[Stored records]
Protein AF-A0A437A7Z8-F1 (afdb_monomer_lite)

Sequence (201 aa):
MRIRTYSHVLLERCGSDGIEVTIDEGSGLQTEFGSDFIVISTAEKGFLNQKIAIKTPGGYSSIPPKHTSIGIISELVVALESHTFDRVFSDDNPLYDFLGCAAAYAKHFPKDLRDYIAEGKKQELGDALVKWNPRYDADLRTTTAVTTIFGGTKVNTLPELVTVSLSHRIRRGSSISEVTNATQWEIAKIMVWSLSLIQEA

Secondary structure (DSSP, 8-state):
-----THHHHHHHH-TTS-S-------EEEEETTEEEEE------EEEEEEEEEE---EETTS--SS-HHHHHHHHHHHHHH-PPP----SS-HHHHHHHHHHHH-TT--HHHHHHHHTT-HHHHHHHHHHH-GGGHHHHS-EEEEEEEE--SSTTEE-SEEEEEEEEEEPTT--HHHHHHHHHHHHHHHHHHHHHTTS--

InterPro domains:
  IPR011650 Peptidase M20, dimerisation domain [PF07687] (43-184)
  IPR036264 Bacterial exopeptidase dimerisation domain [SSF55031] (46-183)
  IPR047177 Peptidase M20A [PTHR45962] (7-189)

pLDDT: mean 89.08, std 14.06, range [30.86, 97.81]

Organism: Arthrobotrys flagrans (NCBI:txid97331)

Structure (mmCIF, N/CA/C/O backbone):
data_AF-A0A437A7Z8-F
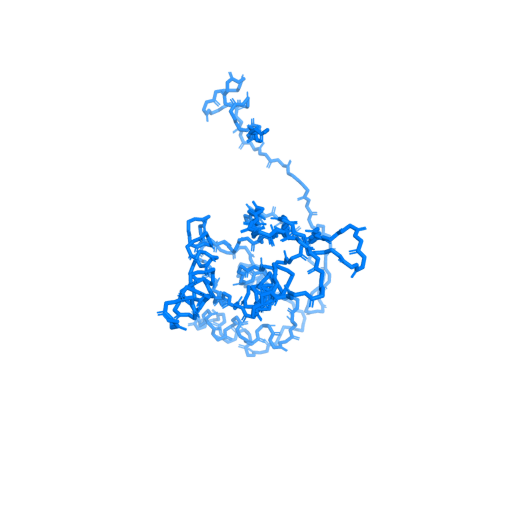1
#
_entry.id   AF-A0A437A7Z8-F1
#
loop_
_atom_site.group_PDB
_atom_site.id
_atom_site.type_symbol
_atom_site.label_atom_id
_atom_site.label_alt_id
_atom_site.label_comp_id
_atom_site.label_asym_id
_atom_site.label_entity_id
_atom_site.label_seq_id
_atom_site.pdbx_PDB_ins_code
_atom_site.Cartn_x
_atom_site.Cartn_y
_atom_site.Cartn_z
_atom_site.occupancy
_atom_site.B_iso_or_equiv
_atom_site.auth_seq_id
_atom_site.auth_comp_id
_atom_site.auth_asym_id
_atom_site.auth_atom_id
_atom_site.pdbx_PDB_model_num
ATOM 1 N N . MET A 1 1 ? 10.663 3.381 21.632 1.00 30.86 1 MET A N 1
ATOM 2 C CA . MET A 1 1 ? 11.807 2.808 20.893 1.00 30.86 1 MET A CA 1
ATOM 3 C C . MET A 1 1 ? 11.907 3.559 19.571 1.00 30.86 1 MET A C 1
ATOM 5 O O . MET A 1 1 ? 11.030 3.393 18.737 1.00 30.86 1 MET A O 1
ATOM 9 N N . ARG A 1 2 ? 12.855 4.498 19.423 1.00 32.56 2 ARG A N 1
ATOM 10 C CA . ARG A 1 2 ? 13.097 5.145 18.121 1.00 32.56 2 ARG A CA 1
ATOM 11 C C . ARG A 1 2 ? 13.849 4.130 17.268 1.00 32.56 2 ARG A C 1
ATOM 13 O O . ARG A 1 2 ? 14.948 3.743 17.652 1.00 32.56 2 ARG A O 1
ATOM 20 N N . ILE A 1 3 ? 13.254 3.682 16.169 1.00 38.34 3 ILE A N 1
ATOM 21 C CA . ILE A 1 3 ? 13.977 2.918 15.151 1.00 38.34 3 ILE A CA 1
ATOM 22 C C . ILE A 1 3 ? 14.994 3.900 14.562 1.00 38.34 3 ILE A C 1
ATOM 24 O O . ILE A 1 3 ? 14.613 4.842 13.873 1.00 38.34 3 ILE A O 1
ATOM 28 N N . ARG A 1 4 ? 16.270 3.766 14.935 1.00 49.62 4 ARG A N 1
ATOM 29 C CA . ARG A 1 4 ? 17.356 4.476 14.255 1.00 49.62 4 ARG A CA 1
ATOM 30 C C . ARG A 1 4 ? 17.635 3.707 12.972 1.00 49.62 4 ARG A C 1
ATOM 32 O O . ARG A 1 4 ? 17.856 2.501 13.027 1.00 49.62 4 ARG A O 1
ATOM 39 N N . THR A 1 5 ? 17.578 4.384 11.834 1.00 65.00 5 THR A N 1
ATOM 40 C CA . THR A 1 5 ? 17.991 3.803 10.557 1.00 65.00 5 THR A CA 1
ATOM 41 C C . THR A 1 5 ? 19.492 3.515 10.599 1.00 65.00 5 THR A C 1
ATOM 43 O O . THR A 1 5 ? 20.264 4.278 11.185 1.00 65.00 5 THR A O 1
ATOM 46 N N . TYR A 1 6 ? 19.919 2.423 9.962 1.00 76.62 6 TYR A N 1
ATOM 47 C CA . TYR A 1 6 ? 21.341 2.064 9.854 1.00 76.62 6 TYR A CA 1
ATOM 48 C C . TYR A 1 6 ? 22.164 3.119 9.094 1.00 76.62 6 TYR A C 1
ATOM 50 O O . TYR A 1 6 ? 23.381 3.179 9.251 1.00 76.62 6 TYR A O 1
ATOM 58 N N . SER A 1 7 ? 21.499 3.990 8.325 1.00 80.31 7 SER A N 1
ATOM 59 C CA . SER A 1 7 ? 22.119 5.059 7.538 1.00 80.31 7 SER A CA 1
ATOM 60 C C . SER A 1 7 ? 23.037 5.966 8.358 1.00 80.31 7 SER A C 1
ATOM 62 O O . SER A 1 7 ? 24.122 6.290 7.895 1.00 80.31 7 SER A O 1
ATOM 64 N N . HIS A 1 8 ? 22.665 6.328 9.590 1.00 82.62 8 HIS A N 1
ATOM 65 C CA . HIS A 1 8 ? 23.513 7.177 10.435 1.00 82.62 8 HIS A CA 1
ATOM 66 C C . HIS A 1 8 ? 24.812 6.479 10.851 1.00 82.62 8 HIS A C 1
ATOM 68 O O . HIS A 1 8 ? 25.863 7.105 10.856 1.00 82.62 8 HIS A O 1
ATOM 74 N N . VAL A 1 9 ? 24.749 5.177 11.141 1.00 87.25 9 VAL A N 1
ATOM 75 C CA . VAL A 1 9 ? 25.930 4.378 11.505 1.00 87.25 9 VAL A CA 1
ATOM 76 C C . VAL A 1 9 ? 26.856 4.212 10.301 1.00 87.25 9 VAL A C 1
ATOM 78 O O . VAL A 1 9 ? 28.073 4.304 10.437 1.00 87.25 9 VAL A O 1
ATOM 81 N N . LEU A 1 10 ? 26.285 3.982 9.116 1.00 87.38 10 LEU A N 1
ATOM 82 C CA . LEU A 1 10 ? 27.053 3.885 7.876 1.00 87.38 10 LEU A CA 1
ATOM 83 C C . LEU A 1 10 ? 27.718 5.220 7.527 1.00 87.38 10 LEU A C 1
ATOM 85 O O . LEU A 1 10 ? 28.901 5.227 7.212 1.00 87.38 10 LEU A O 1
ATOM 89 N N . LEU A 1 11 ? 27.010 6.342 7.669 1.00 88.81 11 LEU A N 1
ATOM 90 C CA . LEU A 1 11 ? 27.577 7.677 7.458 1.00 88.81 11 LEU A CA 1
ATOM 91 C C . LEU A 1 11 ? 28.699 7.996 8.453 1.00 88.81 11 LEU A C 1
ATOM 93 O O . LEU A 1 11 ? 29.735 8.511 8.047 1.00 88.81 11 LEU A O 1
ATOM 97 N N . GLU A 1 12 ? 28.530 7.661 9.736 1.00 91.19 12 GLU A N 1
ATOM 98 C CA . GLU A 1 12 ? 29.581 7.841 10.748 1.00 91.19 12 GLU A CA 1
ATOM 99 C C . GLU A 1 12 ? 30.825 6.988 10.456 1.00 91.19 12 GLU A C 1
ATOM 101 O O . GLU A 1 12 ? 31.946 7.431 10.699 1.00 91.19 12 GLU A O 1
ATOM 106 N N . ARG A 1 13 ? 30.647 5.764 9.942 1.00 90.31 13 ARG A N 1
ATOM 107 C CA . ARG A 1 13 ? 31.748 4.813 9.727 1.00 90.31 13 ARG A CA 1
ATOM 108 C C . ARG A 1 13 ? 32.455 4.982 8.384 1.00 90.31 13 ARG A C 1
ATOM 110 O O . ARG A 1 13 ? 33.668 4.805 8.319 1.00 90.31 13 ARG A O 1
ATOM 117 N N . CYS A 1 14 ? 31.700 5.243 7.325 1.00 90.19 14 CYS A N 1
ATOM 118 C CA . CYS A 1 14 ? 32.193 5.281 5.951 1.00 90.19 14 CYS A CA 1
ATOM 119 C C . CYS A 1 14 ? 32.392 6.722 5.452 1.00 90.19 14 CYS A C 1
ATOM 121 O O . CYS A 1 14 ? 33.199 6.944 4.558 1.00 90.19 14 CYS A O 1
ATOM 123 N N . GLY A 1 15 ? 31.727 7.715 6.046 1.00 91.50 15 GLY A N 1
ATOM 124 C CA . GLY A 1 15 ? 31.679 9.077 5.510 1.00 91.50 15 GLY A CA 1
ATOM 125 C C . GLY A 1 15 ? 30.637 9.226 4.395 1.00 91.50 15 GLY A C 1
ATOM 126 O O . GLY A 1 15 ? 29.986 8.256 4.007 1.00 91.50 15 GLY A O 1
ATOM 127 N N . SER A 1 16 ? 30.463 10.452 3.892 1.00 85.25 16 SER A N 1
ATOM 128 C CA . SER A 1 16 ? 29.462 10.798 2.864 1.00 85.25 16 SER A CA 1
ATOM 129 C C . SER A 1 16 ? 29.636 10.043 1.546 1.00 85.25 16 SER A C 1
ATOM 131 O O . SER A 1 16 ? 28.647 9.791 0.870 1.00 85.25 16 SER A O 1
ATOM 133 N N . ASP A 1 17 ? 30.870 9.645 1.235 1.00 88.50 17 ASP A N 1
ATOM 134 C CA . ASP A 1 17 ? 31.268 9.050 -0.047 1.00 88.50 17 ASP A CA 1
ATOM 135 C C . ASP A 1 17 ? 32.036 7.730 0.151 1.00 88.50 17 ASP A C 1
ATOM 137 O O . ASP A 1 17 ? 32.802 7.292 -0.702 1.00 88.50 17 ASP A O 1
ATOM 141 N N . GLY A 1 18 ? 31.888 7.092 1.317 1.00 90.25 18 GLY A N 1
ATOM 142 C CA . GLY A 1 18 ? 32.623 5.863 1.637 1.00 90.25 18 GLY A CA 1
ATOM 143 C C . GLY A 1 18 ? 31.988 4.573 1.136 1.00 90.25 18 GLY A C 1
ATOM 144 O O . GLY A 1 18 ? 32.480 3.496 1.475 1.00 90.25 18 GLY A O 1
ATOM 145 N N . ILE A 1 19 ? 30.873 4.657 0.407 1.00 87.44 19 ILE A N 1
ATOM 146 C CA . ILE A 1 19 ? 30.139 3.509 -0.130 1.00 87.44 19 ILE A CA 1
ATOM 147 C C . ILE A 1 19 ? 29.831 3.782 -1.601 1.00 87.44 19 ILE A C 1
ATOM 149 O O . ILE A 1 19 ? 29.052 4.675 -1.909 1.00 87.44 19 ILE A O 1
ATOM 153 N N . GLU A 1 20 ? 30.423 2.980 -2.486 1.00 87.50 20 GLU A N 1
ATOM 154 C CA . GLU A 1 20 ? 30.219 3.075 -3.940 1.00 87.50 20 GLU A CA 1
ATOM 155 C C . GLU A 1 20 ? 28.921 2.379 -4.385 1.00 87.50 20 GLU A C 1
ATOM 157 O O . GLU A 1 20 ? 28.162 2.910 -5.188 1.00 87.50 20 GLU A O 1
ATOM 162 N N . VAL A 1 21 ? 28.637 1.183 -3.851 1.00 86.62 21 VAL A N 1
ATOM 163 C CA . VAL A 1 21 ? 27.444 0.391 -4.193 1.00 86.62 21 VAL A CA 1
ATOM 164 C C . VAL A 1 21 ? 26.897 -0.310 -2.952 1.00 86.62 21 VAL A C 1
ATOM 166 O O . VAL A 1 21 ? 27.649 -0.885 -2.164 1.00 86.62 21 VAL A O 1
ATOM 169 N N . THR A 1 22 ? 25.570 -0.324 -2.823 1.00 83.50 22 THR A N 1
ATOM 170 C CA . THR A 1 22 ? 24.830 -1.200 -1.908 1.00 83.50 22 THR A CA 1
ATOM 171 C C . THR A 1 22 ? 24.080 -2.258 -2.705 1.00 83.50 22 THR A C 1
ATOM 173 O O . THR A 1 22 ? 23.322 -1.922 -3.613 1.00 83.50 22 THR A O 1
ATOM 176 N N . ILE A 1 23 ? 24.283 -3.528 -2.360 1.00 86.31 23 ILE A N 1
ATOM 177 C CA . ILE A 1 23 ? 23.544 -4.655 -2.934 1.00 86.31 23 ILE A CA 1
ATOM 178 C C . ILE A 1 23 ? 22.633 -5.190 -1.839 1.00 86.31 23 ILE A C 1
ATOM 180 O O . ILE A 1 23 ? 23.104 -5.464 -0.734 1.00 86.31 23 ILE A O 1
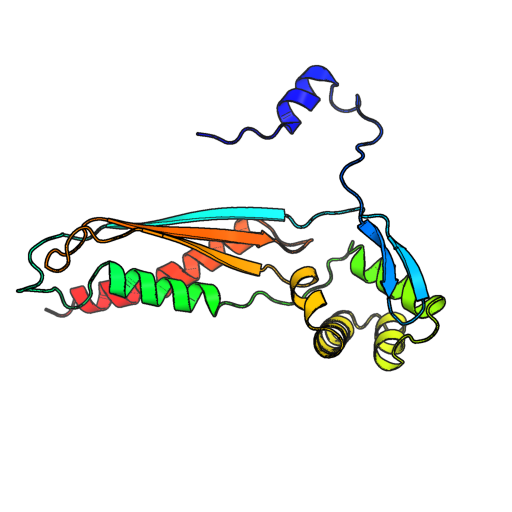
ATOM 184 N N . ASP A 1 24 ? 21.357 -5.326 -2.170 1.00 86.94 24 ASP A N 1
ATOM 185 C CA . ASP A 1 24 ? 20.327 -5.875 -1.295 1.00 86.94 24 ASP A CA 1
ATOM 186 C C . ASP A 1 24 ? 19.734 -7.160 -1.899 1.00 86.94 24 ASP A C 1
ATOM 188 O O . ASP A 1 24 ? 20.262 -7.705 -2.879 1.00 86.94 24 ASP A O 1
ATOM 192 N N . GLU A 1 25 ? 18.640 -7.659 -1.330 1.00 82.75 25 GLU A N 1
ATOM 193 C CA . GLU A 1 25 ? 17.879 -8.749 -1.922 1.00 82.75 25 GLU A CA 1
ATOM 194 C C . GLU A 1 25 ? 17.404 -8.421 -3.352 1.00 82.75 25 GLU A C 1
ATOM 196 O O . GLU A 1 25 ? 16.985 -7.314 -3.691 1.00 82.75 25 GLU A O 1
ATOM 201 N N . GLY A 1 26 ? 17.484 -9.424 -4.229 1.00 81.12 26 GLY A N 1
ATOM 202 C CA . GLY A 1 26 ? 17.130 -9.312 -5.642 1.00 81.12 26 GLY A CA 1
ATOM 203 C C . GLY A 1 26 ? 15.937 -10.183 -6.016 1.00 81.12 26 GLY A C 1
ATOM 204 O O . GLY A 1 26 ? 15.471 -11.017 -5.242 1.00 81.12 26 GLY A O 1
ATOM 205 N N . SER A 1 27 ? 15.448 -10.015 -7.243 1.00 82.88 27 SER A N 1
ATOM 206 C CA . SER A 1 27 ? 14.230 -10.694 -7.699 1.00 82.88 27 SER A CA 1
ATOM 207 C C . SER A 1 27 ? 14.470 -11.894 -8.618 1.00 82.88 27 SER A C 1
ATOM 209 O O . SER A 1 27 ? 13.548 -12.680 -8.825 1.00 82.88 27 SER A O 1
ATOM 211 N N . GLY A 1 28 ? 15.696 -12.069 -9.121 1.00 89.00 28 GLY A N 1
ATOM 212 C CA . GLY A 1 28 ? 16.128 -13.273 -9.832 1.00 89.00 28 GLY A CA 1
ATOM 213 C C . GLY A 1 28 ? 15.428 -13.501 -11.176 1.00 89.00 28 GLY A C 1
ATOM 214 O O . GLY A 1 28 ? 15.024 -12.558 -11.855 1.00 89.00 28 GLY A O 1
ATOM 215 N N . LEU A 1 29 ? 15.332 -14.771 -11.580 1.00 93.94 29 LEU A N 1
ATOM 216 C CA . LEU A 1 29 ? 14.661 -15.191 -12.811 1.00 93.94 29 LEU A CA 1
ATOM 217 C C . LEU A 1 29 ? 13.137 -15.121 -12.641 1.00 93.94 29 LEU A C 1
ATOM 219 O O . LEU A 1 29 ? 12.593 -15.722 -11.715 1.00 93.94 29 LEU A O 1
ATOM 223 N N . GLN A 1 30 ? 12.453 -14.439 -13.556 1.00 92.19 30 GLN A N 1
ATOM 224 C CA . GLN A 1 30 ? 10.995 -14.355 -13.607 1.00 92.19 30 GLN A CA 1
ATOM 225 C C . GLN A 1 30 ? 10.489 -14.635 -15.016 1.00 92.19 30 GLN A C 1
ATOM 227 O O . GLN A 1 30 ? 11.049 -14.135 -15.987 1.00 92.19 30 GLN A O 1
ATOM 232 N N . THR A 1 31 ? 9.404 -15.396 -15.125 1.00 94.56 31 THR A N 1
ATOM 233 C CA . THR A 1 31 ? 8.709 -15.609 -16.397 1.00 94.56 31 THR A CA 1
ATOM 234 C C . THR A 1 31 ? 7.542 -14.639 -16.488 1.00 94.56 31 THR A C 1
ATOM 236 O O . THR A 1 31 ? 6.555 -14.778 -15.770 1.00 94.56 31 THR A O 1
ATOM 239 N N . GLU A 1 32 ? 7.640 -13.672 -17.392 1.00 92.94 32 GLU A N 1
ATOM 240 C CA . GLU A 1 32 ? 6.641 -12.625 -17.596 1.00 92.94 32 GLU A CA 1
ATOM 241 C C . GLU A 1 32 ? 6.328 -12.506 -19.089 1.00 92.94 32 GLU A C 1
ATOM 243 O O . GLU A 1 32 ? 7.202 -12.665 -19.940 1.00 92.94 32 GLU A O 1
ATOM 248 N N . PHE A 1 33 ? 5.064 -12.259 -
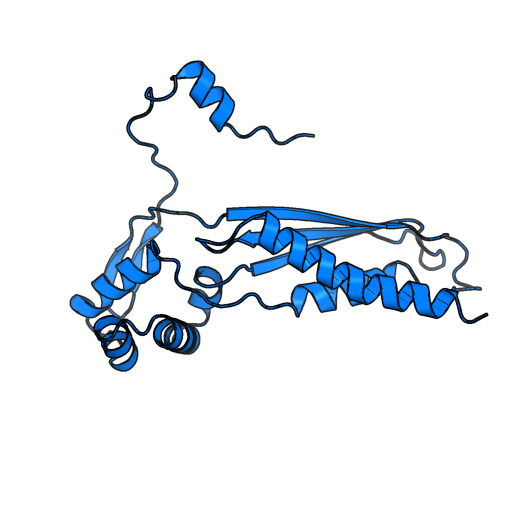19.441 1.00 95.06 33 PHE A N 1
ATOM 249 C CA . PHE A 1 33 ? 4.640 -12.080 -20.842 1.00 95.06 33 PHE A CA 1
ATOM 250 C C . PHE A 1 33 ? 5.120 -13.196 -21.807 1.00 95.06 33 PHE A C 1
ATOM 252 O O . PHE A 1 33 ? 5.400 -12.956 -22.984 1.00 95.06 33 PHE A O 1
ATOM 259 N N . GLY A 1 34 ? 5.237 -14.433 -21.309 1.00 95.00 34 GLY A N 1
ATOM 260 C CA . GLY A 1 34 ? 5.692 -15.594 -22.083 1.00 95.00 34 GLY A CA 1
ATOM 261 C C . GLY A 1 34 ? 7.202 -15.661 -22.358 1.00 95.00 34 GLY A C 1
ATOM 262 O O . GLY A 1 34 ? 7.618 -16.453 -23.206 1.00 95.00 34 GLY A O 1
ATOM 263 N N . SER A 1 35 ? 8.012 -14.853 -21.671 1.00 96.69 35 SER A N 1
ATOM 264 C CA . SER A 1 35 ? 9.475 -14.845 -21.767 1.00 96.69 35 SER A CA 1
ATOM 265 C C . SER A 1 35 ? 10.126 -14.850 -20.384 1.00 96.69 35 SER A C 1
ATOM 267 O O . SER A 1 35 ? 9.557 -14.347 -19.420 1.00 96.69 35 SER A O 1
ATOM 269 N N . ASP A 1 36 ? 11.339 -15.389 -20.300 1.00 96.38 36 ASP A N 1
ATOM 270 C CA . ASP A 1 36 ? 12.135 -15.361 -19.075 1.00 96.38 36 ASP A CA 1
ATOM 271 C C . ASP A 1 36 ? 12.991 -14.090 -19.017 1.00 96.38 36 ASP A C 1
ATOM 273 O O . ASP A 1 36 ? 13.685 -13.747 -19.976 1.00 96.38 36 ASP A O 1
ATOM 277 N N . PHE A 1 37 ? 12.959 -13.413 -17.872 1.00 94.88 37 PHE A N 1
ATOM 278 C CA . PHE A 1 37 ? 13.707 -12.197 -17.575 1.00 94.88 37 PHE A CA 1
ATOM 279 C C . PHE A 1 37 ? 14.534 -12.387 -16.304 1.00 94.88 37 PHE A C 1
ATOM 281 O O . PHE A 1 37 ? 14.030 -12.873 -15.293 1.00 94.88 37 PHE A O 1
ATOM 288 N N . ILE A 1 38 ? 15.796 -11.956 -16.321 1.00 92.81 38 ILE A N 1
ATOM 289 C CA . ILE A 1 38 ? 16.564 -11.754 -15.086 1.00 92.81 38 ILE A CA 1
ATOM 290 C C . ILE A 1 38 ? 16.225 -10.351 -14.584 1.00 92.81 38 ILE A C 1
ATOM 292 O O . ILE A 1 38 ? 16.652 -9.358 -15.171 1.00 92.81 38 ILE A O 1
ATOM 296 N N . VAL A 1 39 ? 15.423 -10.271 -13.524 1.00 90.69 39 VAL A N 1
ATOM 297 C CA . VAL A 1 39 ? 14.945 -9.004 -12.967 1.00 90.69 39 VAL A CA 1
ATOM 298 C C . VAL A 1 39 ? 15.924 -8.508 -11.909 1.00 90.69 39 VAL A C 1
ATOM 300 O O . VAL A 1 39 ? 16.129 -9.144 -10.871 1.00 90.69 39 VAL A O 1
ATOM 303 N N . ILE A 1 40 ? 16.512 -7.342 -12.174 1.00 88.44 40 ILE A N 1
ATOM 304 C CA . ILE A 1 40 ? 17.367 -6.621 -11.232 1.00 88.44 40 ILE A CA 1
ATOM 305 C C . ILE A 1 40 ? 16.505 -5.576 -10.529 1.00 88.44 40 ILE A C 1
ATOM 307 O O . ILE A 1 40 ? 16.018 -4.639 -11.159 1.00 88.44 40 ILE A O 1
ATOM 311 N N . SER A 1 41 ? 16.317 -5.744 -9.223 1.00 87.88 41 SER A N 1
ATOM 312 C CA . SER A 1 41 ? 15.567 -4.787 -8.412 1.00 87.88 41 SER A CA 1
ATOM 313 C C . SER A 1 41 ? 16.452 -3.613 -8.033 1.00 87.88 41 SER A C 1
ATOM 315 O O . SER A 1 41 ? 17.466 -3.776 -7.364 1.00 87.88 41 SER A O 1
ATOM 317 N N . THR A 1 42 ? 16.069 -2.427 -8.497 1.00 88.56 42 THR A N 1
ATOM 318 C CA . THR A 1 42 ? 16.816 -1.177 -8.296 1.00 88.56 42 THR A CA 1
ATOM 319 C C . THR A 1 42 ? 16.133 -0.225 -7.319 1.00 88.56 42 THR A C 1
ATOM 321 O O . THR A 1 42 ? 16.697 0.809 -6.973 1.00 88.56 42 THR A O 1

- _Directions_
Looking at the data above, write out exactly the lines that start at the one containing "ATOM 90 C CA" and end at the one containing "ATOM 133 N N"; include both and nothing beyond.

- _Answer to the problem_
ATOM 90 C CA . LEU A 1 11 ? 27.577 7.677 7.458 1.00 88.81 11 LEU A CA 1
ATOM 91 C C . LEU A 1 11 ? 28.699 7.996 8.453 1.00 88.81 11 LEU A C 1
ATOM 93 O O . LEU A 1 11 ? 29.735 8.511 8.047 1.00 88.81 11 LEU A O 1
ATOM 97 N N . GLU A 1 12 ? 28.530 7.661 9.736 1.00 91.19 12 GLU A N 1
ATOM 98 C CA . GLU A 1 12 ? 29.581 7.841 10.748 1.00 91.19 12 GLU A CA 1
ATOM 99 C C . GLU A 1 12 ? 30.825 6.988 10.456 1.00 91.19 12 GLU A C 1
ATOM 101 O O . GLU A 1 12 ? 31.946 7.431 10.699 1.00 91.19 12 GLU A O 1
ATOM 106 N N . ARG A 1 13 ? 30.647 5.764 9.942 1.00 90.31 13 ARG A N 1
ATOM 107 C CA . ARG A 1 13 ? 31.748 4.813 9.727 1.00 90.31 13 ARG A CA 1
ATOM 108 C C . ARG A 1 13 ? 32.455 4.982 8.384 1.00 90.31 13 ARG A C 1
ATOM 110 O O . ARG A 1 13 ? 33.668 4.805 8.319 1.00 90.31 13 ARG A O 1
ATOM 117 N N . CYS A 1 14 ? 31.700 5.243 7.325 1.00 90.19 14 CYS A N 1
ATOM 118 C CA . CYS A 1 14 ? 32.193 5.281 5.951 1.00 90.19 14 CYS A CA 1
ATOM 119 C C . CYS A 1 14 ? 32.392 6.722 5.452 1.00 90.19 14 CYS A C 1
ATOM 121 O O . CYS A 1 14 ? 33.199 6.944 4.558 1.00 90.19 14 CYS A O 1
ATOM 123 N N . GLY A 1 15 ? 31.727 7.715 6.046 1.00 91.50 15 GLY A N 1
ATOM 124 C CA . GLY A 1 15 ? 31.679 9.077 5.510 1.00 91.50 15 GLY A CA 1
ATOM 125 C C . GLY A 1 15 ? 30.637 9.226 4.395 1.00 91.50 15 GLY A C 1
ATOM 126 O O . GLY A 1 15 ? 29.986 8.256 4.007 1.00 91.50 15 GLY A O 1
ATOM 127 N N . SER A 1 16 ? 30.463 10.452 3.892 1.00 85.25 16 SER A N 1
ATOM 128 C CA . SER A 1 16 ? 29.462 10.798 2.864 1.00 85.25 16 SER A CA 1
ATOM 129 C C . SER A 1 16 ? 29.636 10.043 1.546 1.00 85.25 16 SER A C 1
ATOM 131 O O . SER A 1 16 ? 28.647 9.791 0.870 1.00 85.25 16 SER A O 1
ATOM 133 N N . ASP A 1 17 ? 30.870 9.645 1.235 1.00 88.50 17 ASP A N 1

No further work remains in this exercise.